▶ Work instructions
Copy nothing from the entries below except the lines from the one containing "ATOM 86 O O" through the one containing "ATOM 114 C C", and copy those exactly.

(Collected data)
= = = =

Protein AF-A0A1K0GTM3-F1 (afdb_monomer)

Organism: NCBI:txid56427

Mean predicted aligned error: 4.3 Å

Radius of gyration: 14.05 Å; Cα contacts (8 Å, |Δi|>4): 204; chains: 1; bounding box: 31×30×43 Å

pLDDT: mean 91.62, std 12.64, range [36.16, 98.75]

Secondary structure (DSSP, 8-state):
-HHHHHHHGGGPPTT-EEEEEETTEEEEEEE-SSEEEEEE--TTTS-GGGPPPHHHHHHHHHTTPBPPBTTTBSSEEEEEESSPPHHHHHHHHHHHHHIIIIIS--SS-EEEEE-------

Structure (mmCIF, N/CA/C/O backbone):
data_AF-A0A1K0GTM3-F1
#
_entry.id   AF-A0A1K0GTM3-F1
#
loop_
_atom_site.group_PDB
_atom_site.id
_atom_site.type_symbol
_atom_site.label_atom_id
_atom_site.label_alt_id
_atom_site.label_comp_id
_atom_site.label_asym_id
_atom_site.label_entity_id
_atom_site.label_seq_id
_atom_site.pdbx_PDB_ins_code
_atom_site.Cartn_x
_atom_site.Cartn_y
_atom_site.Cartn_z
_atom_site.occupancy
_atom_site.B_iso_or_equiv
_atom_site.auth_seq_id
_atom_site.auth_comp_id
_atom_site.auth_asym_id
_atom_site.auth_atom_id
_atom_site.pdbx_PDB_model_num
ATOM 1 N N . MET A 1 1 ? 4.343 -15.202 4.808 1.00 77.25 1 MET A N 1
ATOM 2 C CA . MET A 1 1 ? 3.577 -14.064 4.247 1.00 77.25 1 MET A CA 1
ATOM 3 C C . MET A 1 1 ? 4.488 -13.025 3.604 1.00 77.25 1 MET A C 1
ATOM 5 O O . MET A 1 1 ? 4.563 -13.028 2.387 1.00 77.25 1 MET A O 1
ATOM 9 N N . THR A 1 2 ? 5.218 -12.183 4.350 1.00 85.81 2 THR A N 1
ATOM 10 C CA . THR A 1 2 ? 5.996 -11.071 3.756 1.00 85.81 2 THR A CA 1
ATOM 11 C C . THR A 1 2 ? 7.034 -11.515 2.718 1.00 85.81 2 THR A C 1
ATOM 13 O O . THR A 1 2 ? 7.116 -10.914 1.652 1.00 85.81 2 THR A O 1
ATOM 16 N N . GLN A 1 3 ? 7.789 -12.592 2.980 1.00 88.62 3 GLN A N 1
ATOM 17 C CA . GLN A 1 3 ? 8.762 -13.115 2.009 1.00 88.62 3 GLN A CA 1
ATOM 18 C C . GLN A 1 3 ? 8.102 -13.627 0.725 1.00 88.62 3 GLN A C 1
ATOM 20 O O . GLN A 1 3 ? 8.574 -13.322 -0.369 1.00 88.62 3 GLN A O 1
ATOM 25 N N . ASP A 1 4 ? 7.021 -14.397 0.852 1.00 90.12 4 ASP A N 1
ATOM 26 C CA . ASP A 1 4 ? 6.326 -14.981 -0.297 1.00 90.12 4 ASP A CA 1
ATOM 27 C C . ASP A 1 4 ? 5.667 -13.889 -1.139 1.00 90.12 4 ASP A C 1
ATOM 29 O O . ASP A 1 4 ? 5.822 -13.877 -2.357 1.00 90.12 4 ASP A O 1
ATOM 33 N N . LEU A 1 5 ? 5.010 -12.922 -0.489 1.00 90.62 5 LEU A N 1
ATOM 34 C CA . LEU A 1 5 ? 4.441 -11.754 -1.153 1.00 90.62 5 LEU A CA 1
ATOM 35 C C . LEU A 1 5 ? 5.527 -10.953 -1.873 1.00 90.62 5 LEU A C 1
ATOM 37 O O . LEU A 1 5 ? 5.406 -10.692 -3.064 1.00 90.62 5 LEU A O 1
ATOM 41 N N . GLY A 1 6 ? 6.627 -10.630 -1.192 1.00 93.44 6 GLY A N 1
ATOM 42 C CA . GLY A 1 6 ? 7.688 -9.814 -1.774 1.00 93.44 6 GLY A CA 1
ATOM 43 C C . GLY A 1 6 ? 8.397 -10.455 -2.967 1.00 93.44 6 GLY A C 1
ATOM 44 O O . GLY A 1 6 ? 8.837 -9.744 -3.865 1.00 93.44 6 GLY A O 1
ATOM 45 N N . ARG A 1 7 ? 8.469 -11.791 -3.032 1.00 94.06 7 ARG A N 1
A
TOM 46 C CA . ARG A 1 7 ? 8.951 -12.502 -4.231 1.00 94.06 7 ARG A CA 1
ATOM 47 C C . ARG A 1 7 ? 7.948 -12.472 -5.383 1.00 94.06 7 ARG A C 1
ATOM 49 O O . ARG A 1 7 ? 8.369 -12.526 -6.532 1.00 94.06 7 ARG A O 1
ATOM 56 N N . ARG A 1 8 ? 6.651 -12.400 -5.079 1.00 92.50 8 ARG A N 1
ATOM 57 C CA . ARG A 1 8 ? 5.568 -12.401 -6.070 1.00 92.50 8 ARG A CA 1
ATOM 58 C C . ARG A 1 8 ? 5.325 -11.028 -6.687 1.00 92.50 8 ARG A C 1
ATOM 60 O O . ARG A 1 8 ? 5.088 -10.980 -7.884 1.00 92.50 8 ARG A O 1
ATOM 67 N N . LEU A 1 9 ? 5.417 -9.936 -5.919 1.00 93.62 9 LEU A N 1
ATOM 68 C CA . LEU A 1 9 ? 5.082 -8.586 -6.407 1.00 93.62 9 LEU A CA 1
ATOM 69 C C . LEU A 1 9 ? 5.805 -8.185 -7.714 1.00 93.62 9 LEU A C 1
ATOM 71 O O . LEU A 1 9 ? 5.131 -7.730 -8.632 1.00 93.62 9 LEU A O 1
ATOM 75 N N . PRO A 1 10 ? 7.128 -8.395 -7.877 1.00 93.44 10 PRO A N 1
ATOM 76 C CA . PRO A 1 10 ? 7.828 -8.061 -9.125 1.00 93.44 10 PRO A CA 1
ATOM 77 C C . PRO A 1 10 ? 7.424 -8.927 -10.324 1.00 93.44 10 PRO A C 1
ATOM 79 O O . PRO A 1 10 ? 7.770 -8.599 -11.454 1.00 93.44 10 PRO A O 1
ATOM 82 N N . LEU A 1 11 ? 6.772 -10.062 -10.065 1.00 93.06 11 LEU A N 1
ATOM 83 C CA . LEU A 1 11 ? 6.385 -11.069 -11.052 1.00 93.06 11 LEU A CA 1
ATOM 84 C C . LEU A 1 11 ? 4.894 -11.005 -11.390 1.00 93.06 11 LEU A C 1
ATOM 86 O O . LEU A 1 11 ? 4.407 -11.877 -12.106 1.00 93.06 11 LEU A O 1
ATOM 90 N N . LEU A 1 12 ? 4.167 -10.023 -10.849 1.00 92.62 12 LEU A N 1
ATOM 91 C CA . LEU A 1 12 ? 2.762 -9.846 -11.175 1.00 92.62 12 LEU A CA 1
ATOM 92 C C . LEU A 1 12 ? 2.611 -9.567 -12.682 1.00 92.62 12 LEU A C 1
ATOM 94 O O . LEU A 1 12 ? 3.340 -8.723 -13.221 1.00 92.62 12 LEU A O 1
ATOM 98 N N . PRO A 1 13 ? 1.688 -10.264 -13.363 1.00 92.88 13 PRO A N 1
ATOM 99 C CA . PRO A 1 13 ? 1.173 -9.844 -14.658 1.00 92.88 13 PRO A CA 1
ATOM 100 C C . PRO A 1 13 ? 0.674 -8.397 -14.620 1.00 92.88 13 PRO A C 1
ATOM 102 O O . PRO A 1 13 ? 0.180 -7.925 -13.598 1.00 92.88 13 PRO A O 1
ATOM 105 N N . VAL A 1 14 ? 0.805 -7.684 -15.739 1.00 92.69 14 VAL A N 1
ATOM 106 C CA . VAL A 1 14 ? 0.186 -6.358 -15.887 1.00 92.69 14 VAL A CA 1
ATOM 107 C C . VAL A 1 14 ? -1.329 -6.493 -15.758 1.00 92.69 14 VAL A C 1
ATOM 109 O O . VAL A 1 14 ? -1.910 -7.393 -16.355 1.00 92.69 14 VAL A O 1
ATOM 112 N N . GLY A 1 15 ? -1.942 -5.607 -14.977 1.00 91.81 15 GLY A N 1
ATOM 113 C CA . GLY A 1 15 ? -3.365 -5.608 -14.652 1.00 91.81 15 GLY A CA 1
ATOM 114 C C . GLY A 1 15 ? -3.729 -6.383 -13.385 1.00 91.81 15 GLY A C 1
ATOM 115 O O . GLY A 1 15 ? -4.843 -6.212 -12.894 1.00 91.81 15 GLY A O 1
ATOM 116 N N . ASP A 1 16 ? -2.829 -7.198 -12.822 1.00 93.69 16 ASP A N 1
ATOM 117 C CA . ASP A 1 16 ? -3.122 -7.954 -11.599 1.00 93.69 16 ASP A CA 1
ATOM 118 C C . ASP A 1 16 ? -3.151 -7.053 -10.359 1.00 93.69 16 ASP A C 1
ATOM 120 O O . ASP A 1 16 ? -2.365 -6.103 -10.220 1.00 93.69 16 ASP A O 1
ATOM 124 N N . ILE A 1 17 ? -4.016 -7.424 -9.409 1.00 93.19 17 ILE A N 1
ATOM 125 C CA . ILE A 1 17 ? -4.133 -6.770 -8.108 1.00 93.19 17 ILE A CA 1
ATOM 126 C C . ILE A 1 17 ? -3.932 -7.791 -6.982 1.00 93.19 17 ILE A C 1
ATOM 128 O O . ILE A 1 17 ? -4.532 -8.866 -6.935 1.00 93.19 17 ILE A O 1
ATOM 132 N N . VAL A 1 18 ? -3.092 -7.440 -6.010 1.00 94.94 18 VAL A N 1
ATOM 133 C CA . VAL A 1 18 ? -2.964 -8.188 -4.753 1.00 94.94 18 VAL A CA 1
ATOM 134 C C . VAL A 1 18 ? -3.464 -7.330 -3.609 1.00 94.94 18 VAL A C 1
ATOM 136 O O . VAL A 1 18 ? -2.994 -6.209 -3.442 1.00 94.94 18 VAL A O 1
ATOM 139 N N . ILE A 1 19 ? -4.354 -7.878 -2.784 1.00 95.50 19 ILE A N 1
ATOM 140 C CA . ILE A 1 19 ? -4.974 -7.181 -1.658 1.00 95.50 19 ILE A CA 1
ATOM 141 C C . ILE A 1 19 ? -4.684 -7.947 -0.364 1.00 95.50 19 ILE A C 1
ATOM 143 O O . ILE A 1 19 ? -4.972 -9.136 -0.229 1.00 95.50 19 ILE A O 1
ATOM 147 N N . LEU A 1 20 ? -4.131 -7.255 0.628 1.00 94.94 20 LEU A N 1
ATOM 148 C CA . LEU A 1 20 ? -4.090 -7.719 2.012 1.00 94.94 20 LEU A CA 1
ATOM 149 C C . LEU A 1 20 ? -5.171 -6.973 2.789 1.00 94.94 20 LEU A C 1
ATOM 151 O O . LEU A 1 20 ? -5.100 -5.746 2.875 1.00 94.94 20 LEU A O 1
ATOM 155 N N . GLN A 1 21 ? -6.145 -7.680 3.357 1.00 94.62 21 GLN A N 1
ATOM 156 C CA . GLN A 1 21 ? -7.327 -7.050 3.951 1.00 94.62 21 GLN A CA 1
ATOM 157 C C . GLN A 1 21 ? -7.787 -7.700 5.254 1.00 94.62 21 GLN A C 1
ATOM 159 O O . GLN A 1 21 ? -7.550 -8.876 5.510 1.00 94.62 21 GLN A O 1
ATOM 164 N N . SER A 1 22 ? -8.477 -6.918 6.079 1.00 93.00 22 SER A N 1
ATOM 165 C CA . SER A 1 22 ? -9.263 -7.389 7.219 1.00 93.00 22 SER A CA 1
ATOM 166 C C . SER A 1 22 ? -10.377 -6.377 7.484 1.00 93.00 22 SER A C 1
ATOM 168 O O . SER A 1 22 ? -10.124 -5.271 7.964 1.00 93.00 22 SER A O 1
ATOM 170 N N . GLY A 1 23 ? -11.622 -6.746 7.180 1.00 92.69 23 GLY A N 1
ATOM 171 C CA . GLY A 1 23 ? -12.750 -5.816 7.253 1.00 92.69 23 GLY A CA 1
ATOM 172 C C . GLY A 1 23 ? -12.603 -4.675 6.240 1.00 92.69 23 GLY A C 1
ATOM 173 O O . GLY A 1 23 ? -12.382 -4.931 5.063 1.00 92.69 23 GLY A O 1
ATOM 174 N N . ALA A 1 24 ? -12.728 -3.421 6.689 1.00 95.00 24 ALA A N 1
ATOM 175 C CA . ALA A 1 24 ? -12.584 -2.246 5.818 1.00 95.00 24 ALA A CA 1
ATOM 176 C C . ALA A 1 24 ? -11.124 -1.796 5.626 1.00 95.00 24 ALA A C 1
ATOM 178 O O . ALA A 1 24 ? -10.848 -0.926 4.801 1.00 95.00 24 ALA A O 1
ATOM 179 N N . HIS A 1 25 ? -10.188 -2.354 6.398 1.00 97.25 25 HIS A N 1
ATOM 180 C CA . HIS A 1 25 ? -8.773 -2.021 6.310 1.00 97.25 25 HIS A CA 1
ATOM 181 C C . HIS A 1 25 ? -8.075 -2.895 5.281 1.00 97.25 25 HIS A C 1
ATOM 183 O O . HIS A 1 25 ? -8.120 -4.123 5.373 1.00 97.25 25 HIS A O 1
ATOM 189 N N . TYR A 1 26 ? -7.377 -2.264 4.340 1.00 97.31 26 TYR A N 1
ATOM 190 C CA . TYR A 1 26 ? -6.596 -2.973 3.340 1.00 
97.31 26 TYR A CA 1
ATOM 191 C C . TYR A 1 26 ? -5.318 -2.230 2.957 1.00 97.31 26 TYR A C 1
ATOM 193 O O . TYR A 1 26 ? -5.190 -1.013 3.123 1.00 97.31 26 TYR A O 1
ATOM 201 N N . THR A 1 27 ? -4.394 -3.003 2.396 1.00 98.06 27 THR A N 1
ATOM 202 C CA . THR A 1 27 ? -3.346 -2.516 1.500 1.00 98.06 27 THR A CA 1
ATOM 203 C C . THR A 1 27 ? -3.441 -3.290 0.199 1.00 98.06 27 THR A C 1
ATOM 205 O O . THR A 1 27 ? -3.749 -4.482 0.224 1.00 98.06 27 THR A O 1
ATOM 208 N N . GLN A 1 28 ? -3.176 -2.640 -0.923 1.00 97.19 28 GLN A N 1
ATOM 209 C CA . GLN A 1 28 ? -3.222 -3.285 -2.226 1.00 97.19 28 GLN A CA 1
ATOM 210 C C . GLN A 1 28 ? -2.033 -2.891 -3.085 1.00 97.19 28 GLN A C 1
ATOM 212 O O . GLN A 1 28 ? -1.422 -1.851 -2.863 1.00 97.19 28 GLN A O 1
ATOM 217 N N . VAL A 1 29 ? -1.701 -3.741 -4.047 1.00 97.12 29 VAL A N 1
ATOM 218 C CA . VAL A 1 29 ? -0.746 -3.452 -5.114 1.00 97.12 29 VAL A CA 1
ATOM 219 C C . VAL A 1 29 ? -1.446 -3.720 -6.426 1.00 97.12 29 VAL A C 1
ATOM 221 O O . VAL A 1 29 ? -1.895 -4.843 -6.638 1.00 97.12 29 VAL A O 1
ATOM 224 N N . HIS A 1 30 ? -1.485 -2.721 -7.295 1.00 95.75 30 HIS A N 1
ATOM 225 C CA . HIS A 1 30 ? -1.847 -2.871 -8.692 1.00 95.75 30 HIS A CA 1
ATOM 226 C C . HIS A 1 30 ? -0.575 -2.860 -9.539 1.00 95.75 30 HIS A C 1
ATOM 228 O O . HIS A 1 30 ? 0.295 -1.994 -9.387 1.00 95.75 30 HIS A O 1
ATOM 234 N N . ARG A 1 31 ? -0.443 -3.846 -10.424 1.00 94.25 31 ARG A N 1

= = = =

▶ Final answer
ATOM 86 O O . LEU A 1 11 ? 4.407 -11.877 -12.106 1.00 93.06 11 LEU A O 1
ATOM 90 N N . LEU A 1 12 ? 4.167 -10.023 -10.849 1.00 92.62 12 LEU A N 1
ATOM 91 C CA . LEU A 1 12 ? 2.762 -9.846 -11.175 1.00 92.62 12 LEU A CA 1
ATOM 92 C C . LEU A 1 12 ? 2.611 -9.567 -12.682 1.00 92.62 12 LEU A C 1
ATOM 94 O O . LEU A 1 12 ? 3.340 -8.723 -13.221 1.00 92.62 12 LEU A O 1
ATOM 98 N N . PRO A 1 13 ? 1.688 -10.264 -13.363 1.00 92.88 13 PRO A N 1
ATOM 99 C CA . PRO A 1 13 ? 1.173 -9.844 -14.658 1.00 92.88 13 PRO A CA 1
ATOM 100 C C . PRO A 1 13 ? 0.674 -8.397 -14.620 1.00 92.88 13 PRO A C 1
ATOM 102 O O . PRO A 1 13 ? 0.180 -7.925 -13.598 1.00 92.88 13 PRO A O 1
ATOM 105 N N . VAL A 1 14 ? 0.805 -7.684 -15.739 1.00 92.69 14 VAL A N 1
ATOM 106 C CA . VAL A 1 14 ? 0.186 -6.358 -15.887 1.00 92.69 14 VAL A CA 1
ATOM 107 C C . VAL A 1 14 ? -1.329 -6.493 -15.758 1.00 92.69 14 VAL A C 1
ATOM 109 O O . VAL A 1 14 ? -1.910 -7.393 -16.355 1.00 92.69 14 VAL A O 1
ATOM 112 N N . GLY A 1 15 ? -1.942 -5.607 -14.977 1.00 91.81 15 GLY A N 1
ATOM 113 C CA . GLY A 1 15 ? -3.365 -5.608 -14.652 1.00 91.81 15 GLY A CA 1
ATOM 114 C C . GLY A 1 15 ? -3.729 -6.383 -13.385 1.00 91.81 15 GLY A C 1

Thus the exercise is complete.